Problem to solve >>
Below are the entries. Transcribe exactly the lines from the one with "ATOM 103 C C" through the one with "ATOM 110 C CA", ends included, and leave out all others.

+++ Provided records +++

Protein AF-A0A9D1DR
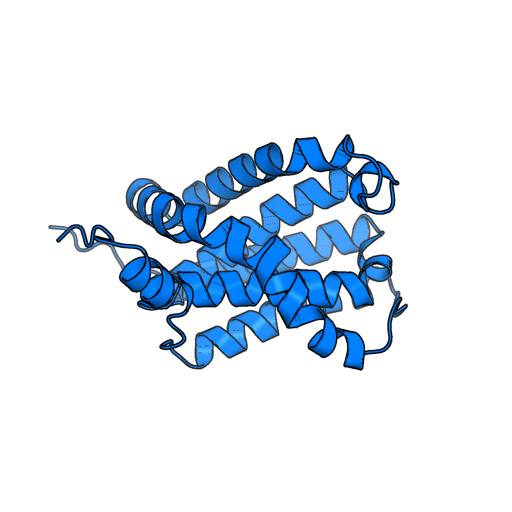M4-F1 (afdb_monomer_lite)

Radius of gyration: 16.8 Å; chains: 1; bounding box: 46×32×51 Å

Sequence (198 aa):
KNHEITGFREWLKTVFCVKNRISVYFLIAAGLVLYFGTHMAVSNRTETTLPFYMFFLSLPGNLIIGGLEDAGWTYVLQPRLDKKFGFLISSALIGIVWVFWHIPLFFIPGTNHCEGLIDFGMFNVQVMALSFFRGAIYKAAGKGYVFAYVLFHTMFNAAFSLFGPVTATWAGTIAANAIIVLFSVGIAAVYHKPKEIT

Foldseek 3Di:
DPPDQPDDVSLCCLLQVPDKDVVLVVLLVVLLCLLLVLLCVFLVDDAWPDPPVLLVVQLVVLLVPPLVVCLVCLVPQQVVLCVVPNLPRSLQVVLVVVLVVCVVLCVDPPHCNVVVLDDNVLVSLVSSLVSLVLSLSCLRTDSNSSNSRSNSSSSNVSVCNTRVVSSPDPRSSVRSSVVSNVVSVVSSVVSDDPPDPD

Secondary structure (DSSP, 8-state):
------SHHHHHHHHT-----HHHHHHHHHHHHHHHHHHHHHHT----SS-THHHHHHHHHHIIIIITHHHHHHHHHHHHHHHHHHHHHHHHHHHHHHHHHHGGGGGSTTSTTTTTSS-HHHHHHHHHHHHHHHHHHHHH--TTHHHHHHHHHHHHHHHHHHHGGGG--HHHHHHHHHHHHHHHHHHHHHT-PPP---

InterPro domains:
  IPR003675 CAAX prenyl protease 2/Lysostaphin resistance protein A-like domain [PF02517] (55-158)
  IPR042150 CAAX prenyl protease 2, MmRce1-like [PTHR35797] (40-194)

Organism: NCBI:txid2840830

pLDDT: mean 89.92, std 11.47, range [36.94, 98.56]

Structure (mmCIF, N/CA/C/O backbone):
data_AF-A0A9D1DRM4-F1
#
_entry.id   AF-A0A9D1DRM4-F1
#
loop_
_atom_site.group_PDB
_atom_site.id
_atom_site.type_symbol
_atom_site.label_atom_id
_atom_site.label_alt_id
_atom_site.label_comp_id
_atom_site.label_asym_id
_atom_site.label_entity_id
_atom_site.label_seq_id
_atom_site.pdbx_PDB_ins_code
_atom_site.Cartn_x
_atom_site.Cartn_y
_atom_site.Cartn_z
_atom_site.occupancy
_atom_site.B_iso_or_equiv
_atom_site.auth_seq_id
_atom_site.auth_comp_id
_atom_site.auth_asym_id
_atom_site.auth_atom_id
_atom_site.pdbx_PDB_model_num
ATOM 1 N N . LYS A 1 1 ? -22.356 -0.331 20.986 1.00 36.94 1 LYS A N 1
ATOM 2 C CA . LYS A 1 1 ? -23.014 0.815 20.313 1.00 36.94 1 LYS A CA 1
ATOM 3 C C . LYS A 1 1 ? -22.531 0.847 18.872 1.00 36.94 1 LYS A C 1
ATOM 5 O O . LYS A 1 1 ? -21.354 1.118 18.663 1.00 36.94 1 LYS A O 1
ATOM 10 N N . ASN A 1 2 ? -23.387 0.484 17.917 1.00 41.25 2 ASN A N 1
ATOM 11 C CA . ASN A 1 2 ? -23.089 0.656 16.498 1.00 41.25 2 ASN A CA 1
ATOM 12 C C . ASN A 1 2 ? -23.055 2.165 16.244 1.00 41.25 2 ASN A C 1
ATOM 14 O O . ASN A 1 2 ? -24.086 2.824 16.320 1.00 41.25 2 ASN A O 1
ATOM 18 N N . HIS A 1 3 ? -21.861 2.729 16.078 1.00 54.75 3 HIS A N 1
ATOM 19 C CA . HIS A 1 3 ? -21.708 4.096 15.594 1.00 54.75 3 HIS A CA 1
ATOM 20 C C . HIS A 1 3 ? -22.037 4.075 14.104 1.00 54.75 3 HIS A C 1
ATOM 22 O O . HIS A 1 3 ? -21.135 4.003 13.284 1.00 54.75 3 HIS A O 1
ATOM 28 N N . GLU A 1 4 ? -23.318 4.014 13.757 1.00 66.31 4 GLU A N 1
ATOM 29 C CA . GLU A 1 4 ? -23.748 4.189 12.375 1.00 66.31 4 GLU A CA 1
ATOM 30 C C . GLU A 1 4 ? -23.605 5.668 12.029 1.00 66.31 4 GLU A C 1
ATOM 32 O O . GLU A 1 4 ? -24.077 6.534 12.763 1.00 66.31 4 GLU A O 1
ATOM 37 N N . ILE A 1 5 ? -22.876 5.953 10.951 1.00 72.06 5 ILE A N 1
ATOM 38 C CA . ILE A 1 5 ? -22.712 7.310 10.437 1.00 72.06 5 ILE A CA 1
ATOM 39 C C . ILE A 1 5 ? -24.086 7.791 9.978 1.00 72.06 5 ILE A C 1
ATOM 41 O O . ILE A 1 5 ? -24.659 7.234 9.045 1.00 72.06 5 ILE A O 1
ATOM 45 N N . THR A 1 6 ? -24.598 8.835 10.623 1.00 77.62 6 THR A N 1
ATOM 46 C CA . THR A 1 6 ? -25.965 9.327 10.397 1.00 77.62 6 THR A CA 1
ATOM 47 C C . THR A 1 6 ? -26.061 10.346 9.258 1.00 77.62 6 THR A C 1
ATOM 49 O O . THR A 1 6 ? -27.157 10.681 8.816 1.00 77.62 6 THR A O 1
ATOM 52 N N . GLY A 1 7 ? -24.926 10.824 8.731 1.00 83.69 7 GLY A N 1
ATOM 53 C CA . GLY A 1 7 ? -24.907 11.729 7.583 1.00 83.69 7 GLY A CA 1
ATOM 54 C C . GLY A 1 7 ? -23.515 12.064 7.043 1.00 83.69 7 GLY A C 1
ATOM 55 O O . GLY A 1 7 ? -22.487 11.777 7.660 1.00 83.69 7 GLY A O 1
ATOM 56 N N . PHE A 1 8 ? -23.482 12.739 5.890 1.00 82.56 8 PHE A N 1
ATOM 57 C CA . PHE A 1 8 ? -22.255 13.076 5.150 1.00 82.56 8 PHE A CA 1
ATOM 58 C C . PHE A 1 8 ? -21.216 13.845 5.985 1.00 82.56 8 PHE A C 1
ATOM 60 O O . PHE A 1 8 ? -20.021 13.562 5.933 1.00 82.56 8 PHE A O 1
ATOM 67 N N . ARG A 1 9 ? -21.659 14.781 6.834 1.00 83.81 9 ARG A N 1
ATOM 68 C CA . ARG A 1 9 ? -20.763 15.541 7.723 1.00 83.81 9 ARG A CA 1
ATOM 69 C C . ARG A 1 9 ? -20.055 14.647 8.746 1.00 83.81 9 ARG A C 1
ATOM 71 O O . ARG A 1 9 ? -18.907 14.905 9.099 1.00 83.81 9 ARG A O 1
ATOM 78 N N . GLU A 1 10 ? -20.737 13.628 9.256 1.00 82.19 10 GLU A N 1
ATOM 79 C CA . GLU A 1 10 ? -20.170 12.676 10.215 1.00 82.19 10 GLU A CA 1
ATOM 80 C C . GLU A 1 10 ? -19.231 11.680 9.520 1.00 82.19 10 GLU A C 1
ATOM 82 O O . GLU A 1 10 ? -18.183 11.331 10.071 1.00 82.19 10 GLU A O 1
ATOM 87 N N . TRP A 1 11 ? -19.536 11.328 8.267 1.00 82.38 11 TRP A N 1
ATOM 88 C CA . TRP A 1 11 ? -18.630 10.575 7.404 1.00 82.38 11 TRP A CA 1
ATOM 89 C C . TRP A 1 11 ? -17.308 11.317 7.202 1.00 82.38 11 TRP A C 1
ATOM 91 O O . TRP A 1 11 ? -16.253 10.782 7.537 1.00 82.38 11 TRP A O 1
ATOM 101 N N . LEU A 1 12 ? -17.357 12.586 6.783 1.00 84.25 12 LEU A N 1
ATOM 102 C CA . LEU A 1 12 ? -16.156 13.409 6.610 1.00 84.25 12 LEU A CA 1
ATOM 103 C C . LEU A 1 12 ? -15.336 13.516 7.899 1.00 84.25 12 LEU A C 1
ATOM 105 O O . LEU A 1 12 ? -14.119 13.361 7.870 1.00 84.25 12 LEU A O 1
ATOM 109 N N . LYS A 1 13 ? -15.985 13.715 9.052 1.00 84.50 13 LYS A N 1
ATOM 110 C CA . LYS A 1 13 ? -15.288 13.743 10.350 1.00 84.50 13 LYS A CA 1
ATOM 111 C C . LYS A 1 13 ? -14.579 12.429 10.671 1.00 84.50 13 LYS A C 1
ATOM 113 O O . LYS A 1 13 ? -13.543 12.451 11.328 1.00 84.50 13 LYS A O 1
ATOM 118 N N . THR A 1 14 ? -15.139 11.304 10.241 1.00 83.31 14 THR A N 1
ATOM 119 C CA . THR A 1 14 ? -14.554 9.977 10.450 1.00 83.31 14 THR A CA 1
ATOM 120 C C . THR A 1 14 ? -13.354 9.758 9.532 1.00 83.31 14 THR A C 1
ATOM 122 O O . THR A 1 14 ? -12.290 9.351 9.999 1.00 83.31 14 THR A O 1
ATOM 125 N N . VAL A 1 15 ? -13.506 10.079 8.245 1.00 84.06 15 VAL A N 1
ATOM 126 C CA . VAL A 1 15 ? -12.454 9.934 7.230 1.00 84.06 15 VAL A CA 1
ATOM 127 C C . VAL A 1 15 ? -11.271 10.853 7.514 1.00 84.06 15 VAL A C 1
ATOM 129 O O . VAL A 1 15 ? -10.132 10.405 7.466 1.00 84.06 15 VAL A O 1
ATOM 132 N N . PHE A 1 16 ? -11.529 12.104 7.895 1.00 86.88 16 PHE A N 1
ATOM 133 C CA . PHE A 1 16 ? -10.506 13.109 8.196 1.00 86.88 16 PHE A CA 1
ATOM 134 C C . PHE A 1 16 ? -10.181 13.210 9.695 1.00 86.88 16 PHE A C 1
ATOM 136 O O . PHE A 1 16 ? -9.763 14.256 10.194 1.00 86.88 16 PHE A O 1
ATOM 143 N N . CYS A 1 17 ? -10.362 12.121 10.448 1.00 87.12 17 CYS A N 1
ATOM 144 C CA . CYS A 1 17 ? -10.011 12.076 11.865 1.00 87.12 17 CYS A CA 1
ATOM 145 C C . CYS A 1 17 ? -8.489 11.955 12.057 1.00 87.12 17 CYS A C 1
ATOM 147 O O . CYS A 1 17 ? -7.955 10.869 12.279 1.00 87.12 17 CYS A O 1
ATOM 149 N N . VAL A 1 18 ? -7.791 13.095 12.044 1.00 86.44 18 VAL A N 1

+++

Result below >>
ATOM 103 C C . LEU A 1 12 ? -15.336 13.516 7.899 1.00 84.25 12 LEU A C 1
ATOM 105 O O . LEU A 1 12 ? -14.119 13.361 7.870 1.00 84.25 12 LEU A O 1
ATOM 109 N N . LYS A 1 13 ? -15.985 13.715 9.052 1.00 84.50 13 LYS A N 1
ATOM 110 C CA . LYS A 1 13 ? -15.288 13.743 10.350 1.00 84.50 13 LYS A CA 1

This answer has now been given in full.